Goal of the exercise: Print every line below that comes at or after the line containing "ATOM 178 C CA", exactly as written.

"""

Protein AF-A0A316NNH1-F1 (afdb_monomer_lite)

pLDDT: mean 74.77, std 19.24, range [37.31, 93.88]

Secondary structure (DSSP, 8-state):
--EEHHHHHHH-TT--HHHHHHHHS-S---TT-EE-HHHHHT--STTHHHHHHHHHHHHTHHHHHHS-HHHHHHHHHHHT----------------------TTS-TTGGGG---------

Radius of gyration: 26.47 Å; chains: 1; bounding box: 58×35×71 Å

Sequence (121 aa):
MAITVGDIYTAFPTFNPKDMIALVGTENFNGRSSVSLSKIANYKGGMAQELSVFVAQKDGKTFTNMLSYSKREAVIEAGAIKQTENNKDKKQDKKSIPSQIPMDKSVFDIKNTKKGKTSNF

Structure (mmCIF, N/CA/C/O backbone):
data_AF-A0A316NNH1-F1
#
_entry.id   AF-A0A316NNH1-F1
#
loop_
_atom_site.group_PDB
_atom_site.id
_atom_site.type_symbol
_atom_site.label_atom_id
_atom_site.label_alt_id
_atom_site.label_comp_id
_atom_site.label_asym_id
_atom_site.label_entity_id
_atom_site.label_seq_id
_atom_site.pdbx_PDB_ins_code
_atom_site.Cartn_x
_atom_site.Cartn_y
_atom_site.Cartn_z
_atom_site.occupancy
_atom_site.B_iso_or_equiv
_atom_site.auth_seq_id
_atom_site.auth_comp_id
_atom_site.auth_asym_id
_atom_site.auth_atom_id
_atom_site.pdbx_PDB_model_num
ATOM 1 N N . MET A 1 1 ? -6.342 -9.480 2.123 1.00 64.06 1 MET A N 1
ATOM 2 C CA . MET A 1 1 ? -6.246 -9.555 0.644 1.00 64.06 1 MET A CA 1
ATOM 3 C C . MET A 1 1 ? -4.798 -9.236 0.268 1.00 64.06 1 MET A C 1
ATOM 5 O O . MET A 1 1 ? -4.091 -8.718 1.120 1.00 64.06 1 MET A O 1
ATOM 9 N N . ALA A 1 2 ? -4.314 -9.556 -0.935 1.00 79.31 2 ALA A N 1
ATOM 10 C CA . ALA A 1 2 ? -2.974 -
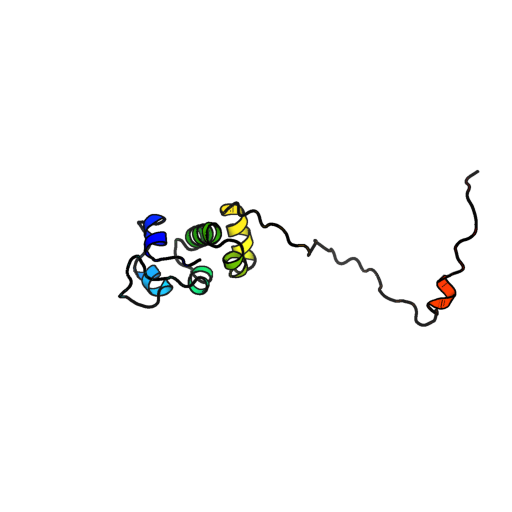9.128 -1.360 1.00 79.31 2 ALA A CA 1
ATOM 11 C C . ALA A 1 2 ? -3.100 -8.038 -2.429 1.00 79.31 2 ALA A C 1
ATOM 13 O O . ALA A 1 2 ? -3.849 -8.210 -3.388 1.00 79.31 2 ALA A O 1
ATOM 14 N N . ILE A 1 3 ? -2.389 -6.923 -2.251 1.00 90.19 3 ILE A N 1
ATOM 15 C CA . ILE A 1 3 ? -2.224 -5.911 -3.298 1.00 90.19 3 ILE A CA 1
ATOM 16 C C . ILE A 1 3 ? -1.123 -6.400 -4.226 1.00 90.19 3 ILE A C 1
ATOM 18 O O . ILE A 1 3 ? -0.030 -6.732 -3.764 1.00 90.19 3 ILE A O 1
ATOM 22 N N . THR A 1 4 ? -1.410 -6.466 -5.519 1.00 93.81 4 THR A N 1
ATOM 23 C CA . THR A 1 4 ? -0.423 -6.868 -6.521 1.00 93.81 4 THR A CA 1
ATOM 24 C C . THR A 1 4 ? 0.159 -5.661 -7.244 1.00 93.81 4 THR A C 1
ATOM 26 O O . THR A 1 4 ? -0.437 -4.586 -7.282 1.00 93.81 4 THR A O 1
ATOM 29 N N . VAL A 1 5 ? 1.328 -5.835 -7.855 1.00 93.44 5 VAL A N 1
ATOM 30 C CA . VAL A 1 5 ? 1.930 -4.808 -8.715 1.00 93.44 5 VAL A CA 1
ATOM 31 C C . VAL A 1 5 ? 0.988 -4.427 -9.863 1.00 93.44 5 VAL A C 1
ATOM 33 O O . VAL A 1 5 ? 0.870 -3.250 -10.195 1.00 93.44 5 VAL A O 1
ATOM 36 N N . GLY A 1 6 ? 0.278 -5.401 -10.438 1.00 93.31 6 GLY A N 1
ATOM 37 C CA . GLY A 1 6 ? -0.702 -5.171 -11.496 1.00 93.31 6 GLY A CA 1
ATOM 38 C C . GLY A 1 6 ? -1.865 -4.300 -11.033 1.00 93.31 6 GLY A C 1
ATOM 39 O O . GLY A 1 6 ? -2.254 -3.389 -11.758 1.00 93.31 6 GLY A O 1
ATOM 40 N N . ASP A 1 7 ? -2.364 -4.507 -9.810 1.00 92.38 7 ASP A N 1
ATOM 41 C CA . ASP A 1 7 ? -3.395 -3.640 -9.225 1.00 92.38 7 ASP A CA 1
ATOM 42 C C . ASP A 1 7 ? -2.926 -2.181 -9.151 1.00 92.38 7 ASP A C 1
ATOM 44 O O . ASP A 1 7 ? -3.670 -1.270 -9.510 1.00 92.38 7 ASP A O 1
ATOM 48 N N . ILE A 1 8 ? -1.678 -1.966 -8.721 1.00 92.44 8 ILE A N 1
ATOM 49 C CA . ILE A 1 8 ? -1.108 -0.623 -8.581 1.00 92.44 8 ILE A CA 1
ATOM 50 C C . ILE A 1 8 ? -0.912 0.024 -9.951 1.00 92.44 8 ILE A C 1
ATOM 52 O O . ILE A 1 8 ? -1.353 1.148 -10.129 1.00 92.44 8 ILE A O 1
ATOM 56 N N . TYR A 1 9 ? -0.319 -0.659 -10.932 1.00 93.75 9 TYR A N 1
ATOM 57 C CA . TYR A 1 9 ? -0.140 -0.081 -12.272 1.00 93.75 9 TYR A CA 1
ATOM 58 C C . TYR A 1 9 ? -1.453 0.124 -13.030 1.00 93.75 9 TYR A C 1
ATOM 60 O O . TYR A 1 9 ? -1.530 0.999 -13.887 1.00 93.75 9 TYR A O 1
ATOM 68 N N . THR A 1 10 ? -2.494 -0.647 -12.707 1.00 93.88 10 THR A N 1
ATOM 69 C CA . THR A 1 10 ? -3.833 -0.436 -13.272 1.00 93.88 10 THR A CA 1
ATOM 70 C C . THR A 1 10 ? -4.462 0.843 -12.720 1.00 93.88 10 THR A C 1
ATOM 72 O O . THR A 1 10 ? -5.041 1.614 -13.479 1.00 93.88 10 THR A O 1
ATOM 75 N N . ALA A 1 11 ? -4.334 1.093 -11.414 1.00 91.94 11 ALA A N 1
ATOM 76 C CA . ALA A 1 11 ? -4.848 2.309 -10.782 1.00 91.94 11 ALA A CA 1
ATOM 77 C C . ALA A 1 11 ? -3.959 3.541 -11.036 1.00 91.94 11 ALA A C 1
ATOM 79 O O . ALA A 1 11 ? -4.456 4.658 -11.159 1.00 91.94 11 ALA A O 1
ATOM 80 N N . PHE A 1 12 ? -2.647 3.330 -11.145 1.00 92.56 12 PHE A N 1
ATOM 81 C CA . PHE A 1 12 ? -1.614 4.354 -11.276 1.00 92.56 12 PHE A CA 1
ATOM 82 C C . PHE A 1 12 ? -0.664 4.004 -12.436 1.00 92.56 12 PHE A C 1
ATOM 84 O O . PHE A 1 12 ? 0.451 3.527 -12.210 1.00 92.56 12 PHE A O 1
ATOM 91 N N . PRO A 1 13 ? -1.056 4.255 -13.699 1.00 90.38 13 PRO A N 1
ATOM 92 C CA . PRO A 1 13 ? -0.228 3.920 -14.864 1.00 90.38 13 PRO A CA 1
ATOM 93 C C . PRO A 1 13 ? 1.134 4.629 -14.880 1.00 90.38 13 PRO A C 1
ATOM 95 O O . PRO A 1 13 ? 2.098 4.127 -15.449 1.00 90.38 13 PRO A O 1
ATOM 98 N N . THR A 1 14 ? 1.225 5.792 -14.231 1.00 91.25 14 THR A N 1
ATOM 99 C CA . THR A 1 14 ? 2.438 6.614 -14.118 1.00 91.25 14 THR A CA 1
ATOM 100 C C . THR A 1 14 ? 3.272 6.291 -12.872 1.00 91.25 14 THR A C 1
ATOM 102 O O . THR A 1 14 ? 4.161 7.062 -12.507 1.00 91.25 14 THR A O 1
ATOM 105 N N . PHE A 1 15 ? 3.005 5.167 -12.193 1.00 91.94 15 PHE A N 1
ATOM 106 C CA . PHE A 1 15 ? 3.741 4.772 -10.994 1.00 91.94 15 PHE A CA 1
ATOM 107 C C . PHE A 1 15 ? 5.222 4.542 -11.280 1.00 91.94 15 PHE A C 1
ATOM 109 O O . PHE A 1 15 ? 5.595 3.779 -12.172 1.00 91.94 15 PHE A O 1
ATOM 116 N N . ASN A 1 16 ? 6.078 5.205 -10.500 1.00 91.69 16 ASN A N 1
ATOM 117 C CA . ASN A 1 16 ? 7.515 5.162 -10.712 1.00 91.69 16 ASN A CA 1
ATOM 118 C C . ASN A 1 16 ? 8.037 3.727 -10.501 1.00 91.69 16 ASN A C 1
ATOM 120 O O . ASN A 1 16 ? 7.917 3.193 -9.394 1.00 91.69 16 ASN A O 1
ATOM 124 N N . PRO A 1 17 ? 8.667 3.100 -11.513 1.00 90.62 17 PRO A N 1
ATOM 125 C CA . PRO A 1 17 ? 9.221 1.757 -11.373 1.00 90.62 17 PRO A CA 1
ATOM 126 C C . PRO A 1 17 ? 10.236 1.632 -10.236 1.00 90.62 17 PRO A C 1
ATOM 128 O O . PRO A 1 17 ? 10.253 0.612 -9.555 1.00 90.62 17 PRO A O 1
ATOM 131 N N . LYS A 1 18 ? 11.029 2.677 -9.954 1.00 90.94 18 LYS A N 1
ATOM 132 C CA . LYS A 1 18 ? 11.986 2.666 -8.831 1.00 90.94 18 LYS A CA 1
ATOM 133 C C . LYS A 1 18 ? 11.289 2.547 -7.479 1.00 90.94 18 LYS A C 1
ATOM 135 O O . LYS A 1 18 ? 11.753 1.822 -6.601 1.00 90.94 18 LYS A O 1
ATOM 140 N N . ASP A 1 19 ? 10.148 3.210 -7.335 1.00 92.00 19 ASP A N 1
ATOM 141 C CA . ASP A 1 19 ? 9.344 3.125 -6.121 1.00 92.00 19 ASP A CA 1
ATOM 142 C C . ASP A 1 19 ? 8.688 1.748 -6.001 1.00 92.00 19 ASP A C 1
ATOM 144 O O . ASP A 1 19 ? 8.614 1.192 -4.906 1.00 92.00 19 ASP A O 1
ATOM 148 N N . MET A 1 20 ? 8.287 1.147 -7.127 1.00 92.56 20 MET A N 1
ATOM 149 C CA . MET A 1 20 ? 7.754 -0.216 -7.134 1.00 92.56 20 MET A CA 1
ATOM 150 C C . MET A 1 20 ? 8.815 -1.226 -6.697 1.00 92.56 20 MET A C 1
ATOM 152 O O . MET A 1 20 ? 8.530 -2.094 -5.876 1.00 92.56 20 MET A O 1
ATOM 156 N N . ILE A 1 21 ? 10.058 -1.075 -7.165 1.00 92.06 21 ILE A N 1
ATOM 157 C CA . ILE A 1 21 ? 11.189 -1.900 -6.718 1.00 92.06 21 ILE A CA 1
ATOM 158 C C . ILE A 1 21 ? 11.381 -1.763 -5.206 1.00 92.06 21 ILE A C 1
ATOM 160 O O . ILE A 1 21 ? 11.567 -2.772 -4.532 1.00 92.06 21 ILE A O 1
ATOM 164 N N . ALA A 1 22 ? 11.280 -0.559 -4.637 1.00 90.75 22 ALA A N 1
ATOM 165 C CA . ALA A 1 22 ? 11.383 -0.373 -3.187 1.00 90.75 22 ALA A CA 1
ATOM 166 C C . ALA A 1 22 ? 10.234 -1.073 -2.427 1.00 90.75 22 ALA A C 1
ATOM 168 O O . ALA A 1 22 ? 10.450 -1.739 -1.403 1.00 90.75 22 ALA A O 1
ATOM 169 N N . LEU A 1 23 ? 9.013 -0.975 -2.958 1.00 91.50 23 LEU A N 1
ATOM 170 C CA . LEU A 1 23 ? 7.812 -1.591 -2.395 1.00 91.50 23 LEU A CA 1
ATOM 171 C C . LEU A 1 23 ? 7.826 -3.122 -2.478 1.00 91.50 23 LEU A C 1
ATOM 173 O O . LEU A 1 23 ? 7.444 -3.789 -1.519 1.00 91.50 23 LEU A O 1
ATOM 177 N N . VAL A 1 24 ? 8.291 -3.704 -3.581 1.00 92.56 24 VAL A N 1
ATOM 178 C CA . VAL A 1 24 ? 8.380 -5.162 -3.734 1.00 92.56 24 VAL A CA 1
ATOM 179 C C . VAL A 1 24 ? 9.650 -5.683 -3.049 1.00 92.56 24 VAL A C 1
ATOM 181 O O . VAL A 1 24 ? 9.592 -6.581 -2.212 1.00 92.56 24 VAL A O 1
ATOM 184 N N . GLY A 1 25 ? 10.790 -5.037 -3.277 1.00 89.50 25 GLY A N 1
ATOM 185 C CA . GLY A 1 25 ? 12.120 -5.415 -2.785 1.00 89.50 25 GLY A CA 1
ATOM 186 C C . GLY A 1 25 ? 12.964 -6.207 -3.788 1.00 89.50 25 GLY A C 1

"""

Response:
ATOM 178 C CA . VAL A 1 24 ? 8.380 -5.162 -3.734 1.00 92.56 24 VAL A CA 1
ATOM 179 C C . VAL A 1 24 ? 9.650 -5.683 -3.049 1.00 92.56 24 VAL A C 1
ATOM 181 O O . VAL A 1 24 ? 9.592 -6.581 -2.212 1.00 92.56 24 VAL A O 1
ATOM 184 N N . GLY A 1 25 ? 10.790 -5.037 -3.277 1.00 89.50 25 GLY A N 1
ATOM 185 C CA . GLY A 1 25 ? 12.120 -5.415 -2.785 1.00 89.50 25 GLY A CA 1
ATOM 186 C C . GLY A 1 25 ? 12.964 -6.207 -3.788 1.00 89.50 25 GLY A C 1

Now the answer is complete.